When I would tire of a station or the raise offered was below that of inflation, I always knew it would take about 3 weeks to move on. That was it. Ten or so resume reels, and three weeks.

But now, when I coach TV journalists on job searches, I have to tell them there will be a lot of hurry up and wait. Managers are going to seem hot and cold. And the process can easily last 4 to 6 weeks, from first interview to contract signing. The question is: Why?

Well, there are actually several reasons. The biggest is that a lot of managers have more day-to-day responsibilities than they used to. Making time to review resumes and call prospective new employees can be really hard. I have had many managers that do not call me until months after making an initial inquiry. The reason is always the same. “I got so bogged down.”

Next come temporary job freezes. The manager can have a short list and be ready to fly candidates in, only to get word they have to wait x amount of time to fill the position. And, yes, this can even include “critical need” producer positions where current staff is double showing, not getting days off etc. The term “critical need” varies a lot from one broadcasting company to the next.

Speaking of flying in candidates, more and more stations are being told by their parent companies that they are not allowed to pay for flights. Or, at most, they only get to fly in one candidate. This is going to mean a lot more phone conversations, Skype interviews and writing tests via email exchanges. So there are extra steps and more time is taken to get this all done.

Desire to get it right the first time is another reason job interviews are taking so long. Managers are less willing to just settle and hope on a hunch. They often have a hard time getting the money to bring people in and then are judged on the performance of their selections. So, they have to be really sure that next hire, is a good hire. This takes time.

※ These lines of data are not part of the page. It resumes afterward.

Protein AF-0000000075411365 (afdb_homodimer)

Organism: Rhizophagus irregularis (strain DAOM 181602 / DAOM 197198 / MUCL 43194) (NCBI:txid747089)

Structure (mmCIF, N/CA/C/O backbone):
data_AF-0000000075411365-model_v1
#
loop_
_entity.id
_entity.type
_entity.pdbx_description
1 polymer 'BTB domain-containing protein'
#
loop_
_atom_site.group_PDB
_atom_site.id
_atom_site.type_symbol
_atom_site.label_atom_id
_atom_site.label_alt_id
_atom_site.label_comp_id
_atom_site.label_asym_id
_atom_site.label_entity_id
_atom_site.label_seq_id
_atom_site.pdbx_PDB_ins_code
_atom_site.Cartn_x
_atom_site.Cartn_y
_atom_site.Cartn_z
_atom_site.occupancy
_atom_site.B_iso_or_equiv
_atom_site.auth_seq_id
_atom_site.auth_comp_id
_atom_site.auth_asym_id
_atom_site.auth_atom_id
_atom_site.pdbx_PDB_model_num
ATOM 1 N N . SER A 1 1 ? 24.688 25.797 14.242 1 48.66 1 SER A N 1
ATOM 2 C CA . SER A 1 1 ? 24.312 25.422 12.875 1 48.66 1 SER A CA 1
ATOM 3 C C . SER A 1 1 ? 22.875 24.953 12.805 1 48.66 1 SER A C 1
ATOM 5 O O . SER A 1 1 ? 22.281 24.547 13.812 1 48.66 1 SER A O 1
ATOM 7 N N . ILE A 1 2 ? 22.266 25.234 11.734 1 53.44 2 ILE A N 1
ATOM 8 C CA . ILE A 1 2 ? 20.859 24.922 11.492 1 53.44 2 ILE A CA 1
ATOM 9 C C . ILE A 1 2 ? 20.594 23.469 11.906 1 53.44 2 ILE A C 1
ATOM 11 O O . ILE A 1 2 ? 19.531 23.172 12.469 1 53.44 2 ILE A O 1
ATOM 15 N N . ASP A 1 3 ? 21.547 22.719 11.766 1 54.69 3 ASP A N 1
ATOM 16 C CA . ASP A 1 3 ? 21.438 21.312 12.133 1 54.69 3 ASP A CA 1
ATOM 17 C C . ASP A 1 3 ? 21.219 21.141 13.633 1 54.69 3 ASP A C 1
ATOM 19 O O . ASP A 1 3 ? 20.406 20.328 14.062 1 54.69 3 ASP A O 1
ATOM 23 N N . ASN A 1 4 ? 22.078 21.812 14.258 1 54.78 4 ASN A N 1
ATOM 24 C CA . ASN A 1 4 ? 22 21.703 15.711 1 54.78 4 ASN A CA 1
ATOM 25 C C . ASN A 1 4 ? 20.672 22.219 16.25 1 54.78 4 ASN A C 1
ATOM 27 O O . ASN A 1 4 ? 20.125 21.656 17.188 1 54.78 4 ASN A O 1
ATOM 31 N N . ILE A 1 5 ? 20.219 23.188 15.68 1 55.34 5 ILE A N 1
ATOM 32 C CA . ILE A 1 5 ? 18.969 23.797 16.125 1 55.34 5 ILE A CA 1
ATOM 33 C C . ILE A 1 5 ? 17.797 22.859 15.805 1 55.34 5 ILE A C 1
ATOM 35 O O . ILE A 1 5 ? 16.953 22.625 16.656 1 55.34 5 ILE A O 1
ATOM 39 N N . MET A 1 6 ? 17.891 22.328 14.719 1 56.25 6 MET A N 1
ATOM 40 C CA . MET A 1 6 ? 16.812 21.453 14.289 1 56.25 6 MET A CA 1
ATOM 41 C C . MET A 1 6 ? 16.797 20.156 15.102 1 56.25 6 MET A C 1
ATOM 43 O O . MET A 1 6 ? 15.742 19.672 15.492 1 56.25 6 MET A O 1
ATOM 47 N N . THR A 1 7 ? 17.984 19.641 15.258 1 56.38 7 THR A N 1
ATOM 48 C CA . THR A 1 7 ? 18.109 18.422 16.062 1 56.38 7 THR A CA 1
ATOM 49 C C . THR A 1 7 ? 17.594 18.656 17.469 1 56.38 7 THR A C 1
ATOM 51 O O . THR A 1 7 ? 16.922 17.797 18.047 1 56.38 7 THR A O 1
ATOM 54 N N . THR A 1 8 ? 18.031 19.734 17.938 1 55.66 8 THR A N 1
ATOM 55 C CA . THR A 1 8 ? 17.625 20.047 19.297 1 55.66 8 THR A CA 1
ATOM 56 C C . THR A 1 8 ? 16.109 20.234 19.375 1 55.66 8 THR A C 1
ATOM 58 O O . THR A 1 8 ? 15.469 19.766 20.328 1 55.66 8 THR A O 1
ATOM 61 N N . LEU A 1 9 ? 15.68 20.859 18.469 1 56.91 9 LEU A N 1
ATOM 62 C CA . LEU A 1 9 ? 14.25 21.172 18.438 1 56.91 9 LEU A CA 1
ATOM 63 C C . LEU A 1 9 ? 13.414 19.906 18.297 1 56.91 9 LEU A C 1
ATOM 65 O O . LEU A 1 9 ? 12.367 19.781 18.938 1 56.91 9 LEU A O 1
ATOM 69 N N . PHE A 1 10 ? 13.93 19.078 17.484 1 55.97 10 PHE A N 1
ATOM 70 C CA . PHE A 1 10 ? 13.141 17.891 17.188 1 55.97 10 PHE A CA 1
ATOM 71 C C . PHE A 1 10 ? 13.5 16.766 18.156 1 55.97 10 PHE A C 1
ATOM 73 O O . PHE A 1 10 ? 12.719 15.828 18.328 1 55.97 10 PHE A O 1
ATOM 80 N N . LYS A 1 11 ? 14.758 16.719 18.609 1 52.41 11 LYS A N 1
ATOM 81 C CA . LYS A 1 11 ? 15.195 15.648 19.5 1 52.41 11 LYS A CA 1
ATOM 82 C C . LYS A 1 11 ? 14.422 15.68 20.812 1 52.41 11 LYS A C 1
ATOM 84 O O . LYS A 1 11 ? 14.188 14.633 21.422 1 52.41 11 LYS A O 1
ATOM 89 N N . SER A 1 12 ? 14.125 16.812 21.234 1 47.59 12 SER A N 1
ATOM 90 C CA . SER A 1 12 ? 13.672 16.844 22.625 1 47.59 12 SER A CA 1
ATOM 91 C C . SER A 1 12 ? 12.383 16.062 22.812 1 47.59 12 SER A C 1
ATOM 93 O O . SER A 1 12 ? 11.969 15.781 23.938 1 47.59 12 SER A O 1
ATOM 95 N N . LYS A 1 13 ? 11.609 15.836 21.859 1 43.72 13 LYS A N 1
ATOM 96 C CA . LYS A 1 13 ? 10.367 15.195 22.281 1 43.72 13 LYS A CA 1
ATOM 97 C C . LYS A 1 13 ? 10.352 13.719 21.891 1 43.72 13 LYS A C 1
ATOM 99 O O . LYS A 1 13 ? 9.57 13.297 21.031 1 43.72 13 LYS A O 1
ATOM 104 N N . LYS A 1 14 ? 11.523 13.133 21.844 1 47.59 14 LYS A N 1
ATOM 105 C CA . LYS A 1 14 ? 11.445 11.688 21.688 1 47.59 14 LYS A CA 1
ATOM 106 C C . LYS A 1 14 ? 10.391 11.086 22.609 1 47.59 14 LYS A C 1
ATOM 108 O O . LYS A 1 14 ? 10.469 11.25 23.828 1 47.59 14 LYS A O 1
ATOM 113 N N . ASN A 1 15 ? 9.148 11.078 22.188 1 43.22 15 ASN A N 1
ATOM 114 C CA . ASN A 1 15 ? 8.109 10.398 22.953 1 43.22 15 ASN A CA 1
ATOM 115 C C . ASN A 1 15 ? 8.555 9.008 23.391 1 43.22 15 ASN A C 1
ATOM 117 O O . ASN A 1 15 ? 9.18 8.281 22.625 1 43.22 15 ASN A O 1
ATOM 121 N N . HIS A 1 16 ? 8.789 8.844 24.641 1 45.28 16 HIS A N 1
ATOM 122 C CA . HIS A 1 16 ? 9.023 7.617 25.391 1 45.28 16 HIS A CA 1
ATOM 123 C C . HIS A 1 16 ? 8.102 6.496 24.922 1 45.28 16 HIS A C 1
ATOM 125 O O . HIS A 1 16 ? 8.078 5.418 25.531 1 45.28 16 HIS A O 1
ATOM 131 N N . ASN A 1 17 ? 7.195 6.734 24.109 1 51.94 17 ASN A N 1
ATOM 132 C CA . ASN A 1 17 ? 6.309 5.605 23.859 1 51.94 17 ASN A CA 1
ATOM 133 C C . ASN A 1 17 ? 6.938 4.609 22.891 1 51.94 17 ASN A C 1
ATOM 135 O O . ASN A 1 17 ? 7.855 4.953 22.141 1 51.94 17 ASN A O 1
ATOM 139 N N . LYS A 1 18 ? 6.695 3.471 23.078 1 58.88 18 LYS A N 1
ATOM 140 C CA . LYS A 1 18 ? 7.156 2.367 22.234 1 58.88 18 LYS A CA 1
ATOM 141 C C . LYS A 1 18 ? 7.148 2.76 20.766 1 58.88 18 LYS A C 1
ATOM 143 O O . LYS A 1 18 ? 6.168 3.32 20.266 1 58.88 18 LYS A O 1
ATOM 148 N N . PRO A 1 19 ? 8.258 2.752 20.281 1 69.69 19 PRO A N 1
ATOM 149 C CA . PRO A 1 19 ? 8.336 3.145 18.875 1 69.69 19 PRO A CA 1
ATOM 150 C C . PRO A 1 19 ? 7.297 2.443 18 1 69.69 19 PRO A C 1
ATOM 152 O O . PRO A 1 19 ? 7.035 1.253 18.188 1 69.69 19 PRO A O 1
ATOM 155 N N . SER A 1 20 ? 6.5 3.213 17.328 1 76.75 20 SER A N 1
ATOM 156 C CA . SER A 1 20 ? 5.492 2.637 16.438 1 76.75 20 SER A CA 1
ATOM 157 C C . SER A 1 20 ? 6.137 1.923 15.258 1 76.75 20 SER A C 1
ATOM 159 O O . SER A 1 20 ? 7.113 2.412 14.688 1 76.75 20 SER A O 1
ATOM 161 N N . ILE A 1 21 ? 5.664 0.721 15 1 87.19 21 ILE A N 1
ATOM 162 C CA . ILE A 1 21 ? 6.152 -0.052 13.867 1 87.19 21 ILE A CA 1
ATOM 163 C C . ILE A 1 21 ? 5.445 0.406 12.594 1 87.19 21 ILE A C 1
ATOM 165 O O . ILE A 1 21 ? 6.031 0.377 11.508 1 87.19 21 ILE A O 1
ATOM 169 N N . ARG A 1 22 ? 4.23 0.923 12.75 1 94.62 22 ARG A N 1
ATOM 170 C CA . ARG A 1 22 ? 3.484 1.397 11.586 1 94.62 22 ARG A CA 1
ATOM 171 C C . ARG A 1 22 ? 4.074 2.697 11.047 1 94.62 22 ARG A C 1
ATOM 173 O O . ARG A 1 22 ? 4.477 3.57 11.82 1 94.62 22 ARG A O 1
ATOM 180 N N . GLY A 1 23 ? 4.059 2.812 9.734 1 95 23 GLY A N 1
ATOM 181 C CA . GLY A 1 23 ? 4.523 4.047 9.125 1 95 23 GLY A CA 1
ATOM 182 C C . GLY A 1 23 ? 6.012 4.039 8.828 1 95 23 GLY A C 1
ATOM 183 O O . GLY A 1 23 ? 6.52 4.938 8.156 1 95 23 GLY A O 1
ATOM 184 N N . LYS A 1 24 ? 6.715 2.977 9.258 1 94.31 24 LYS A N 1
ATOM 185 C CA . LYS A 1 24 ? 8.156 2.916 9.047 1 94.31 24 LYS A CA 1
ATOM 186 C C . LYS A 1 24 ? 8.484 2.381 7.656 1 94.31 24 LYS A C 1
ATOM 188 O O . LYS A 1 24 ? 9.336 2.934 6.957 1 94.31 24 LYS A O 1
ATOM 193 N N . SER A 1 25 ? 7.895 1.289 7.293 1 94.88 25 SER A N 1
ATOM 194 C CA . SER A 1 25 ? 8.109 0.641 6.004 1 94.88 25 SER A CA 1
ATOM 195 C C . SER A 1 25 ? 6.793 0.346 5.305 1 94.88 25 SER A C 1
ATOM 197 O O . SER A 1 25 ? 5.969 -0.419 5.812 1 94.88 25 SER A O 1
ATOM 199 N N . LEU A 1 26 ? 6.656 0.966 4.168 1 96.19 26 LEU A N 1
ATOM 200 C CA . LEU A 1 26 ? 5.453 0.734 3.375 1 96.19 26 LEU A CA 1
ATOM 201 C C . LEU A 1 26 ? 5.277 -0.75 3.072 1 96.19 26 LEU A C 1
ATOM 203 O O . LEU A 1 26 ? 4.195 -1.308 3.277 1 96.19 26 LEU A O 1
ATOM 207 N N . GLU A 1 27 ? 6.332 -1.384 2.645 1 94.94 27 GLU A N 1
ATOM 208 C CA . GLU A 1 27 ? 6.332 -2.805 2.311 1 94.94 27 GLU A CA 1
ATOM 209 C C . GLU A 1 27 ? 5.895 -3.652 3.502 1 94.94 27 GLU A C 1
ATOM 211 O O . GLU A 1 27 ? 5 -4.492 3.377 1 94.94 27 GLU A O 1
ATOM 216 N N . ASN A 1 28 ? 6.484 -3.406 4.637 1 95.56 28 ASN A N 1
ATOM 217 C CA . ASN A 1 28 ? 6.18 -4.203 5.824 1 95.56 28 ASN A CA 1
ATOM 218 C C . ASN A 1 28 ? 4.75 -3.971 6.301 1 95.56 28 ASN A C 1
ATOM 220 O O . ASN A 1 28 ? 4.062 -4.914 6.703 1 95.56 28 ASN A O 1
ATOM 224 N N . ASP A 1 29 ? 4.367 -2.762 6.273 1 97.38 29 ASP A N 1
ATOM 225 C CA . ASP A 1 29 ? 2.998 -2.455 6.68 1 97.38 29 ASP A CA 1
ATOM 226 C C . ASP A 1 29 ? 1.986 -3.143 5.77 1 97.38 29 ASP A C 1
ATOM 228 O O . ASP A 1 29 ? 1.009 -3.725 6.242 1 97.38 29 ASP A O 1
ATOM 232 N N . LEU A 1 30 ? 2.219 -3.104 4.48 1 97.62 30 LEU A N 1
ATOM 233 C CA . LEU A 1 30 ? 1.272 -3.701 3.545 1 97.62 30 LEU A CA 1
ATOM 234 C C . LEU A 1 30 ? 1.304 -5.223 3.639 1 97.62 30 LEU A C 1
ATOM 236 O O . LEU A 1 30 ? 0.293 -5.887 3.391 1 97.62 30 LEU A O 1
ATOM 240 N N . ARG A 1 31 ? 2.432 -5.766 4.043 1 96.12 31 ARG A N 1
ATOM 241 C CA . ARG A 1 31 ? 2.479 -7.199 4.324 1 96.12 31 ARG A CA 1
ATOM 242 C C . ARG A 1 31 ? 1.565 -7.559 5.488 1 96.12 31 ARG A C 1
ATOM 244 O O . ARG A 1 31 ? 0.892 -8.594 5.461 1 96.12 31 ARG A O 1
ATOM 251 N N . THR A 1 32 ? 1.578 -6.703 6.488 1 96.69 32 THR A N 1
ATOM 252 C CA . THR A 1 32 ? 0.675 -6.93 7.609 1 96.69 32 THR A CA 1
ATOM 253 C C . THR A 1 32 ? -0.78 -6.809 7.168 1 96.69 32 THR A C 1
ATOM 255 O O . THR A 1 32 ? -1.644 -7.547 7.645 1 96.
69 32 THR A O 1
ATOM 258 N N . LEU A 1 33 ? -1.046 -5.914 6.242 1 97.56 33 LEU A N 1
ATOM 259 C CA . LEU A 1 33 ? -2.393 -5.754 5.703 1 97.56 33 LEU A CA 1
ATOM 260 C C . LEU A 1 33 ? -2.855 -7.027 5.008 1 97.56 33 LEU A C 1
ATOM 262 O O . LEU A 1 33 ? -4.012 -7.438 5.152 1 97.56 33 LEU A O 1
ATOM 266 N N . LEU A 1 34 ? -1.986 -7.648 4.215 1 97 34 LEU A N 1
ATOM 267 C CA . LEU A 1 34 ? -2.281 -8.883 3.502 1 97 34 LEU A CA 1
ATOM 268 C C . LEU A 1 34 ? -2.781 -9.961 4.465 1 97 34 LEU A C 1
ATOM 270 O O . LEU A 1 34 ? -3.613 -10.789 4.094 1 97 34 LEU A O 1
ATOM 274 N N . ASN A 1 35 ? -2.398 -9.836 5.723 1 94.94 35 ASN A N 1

Finally, because of staff cuts many are looking for more versatile candidates. Web gurus who can also shoot and edit. Producers who have SEO experience. These sorts of hybrids are in demand. News managers will hold out hoping for candidates like this, because they know the newsroom has to have all of these qualities. Want to speed up the hiring process? Build up your skill sets. The more versatile, the better your options. If you can’t be flexible, neither can many stations. So be prepared to hurry up and wait. And while you wait, take a class on how to create apps, or work on building your social media accounts. It can only make you more marketable.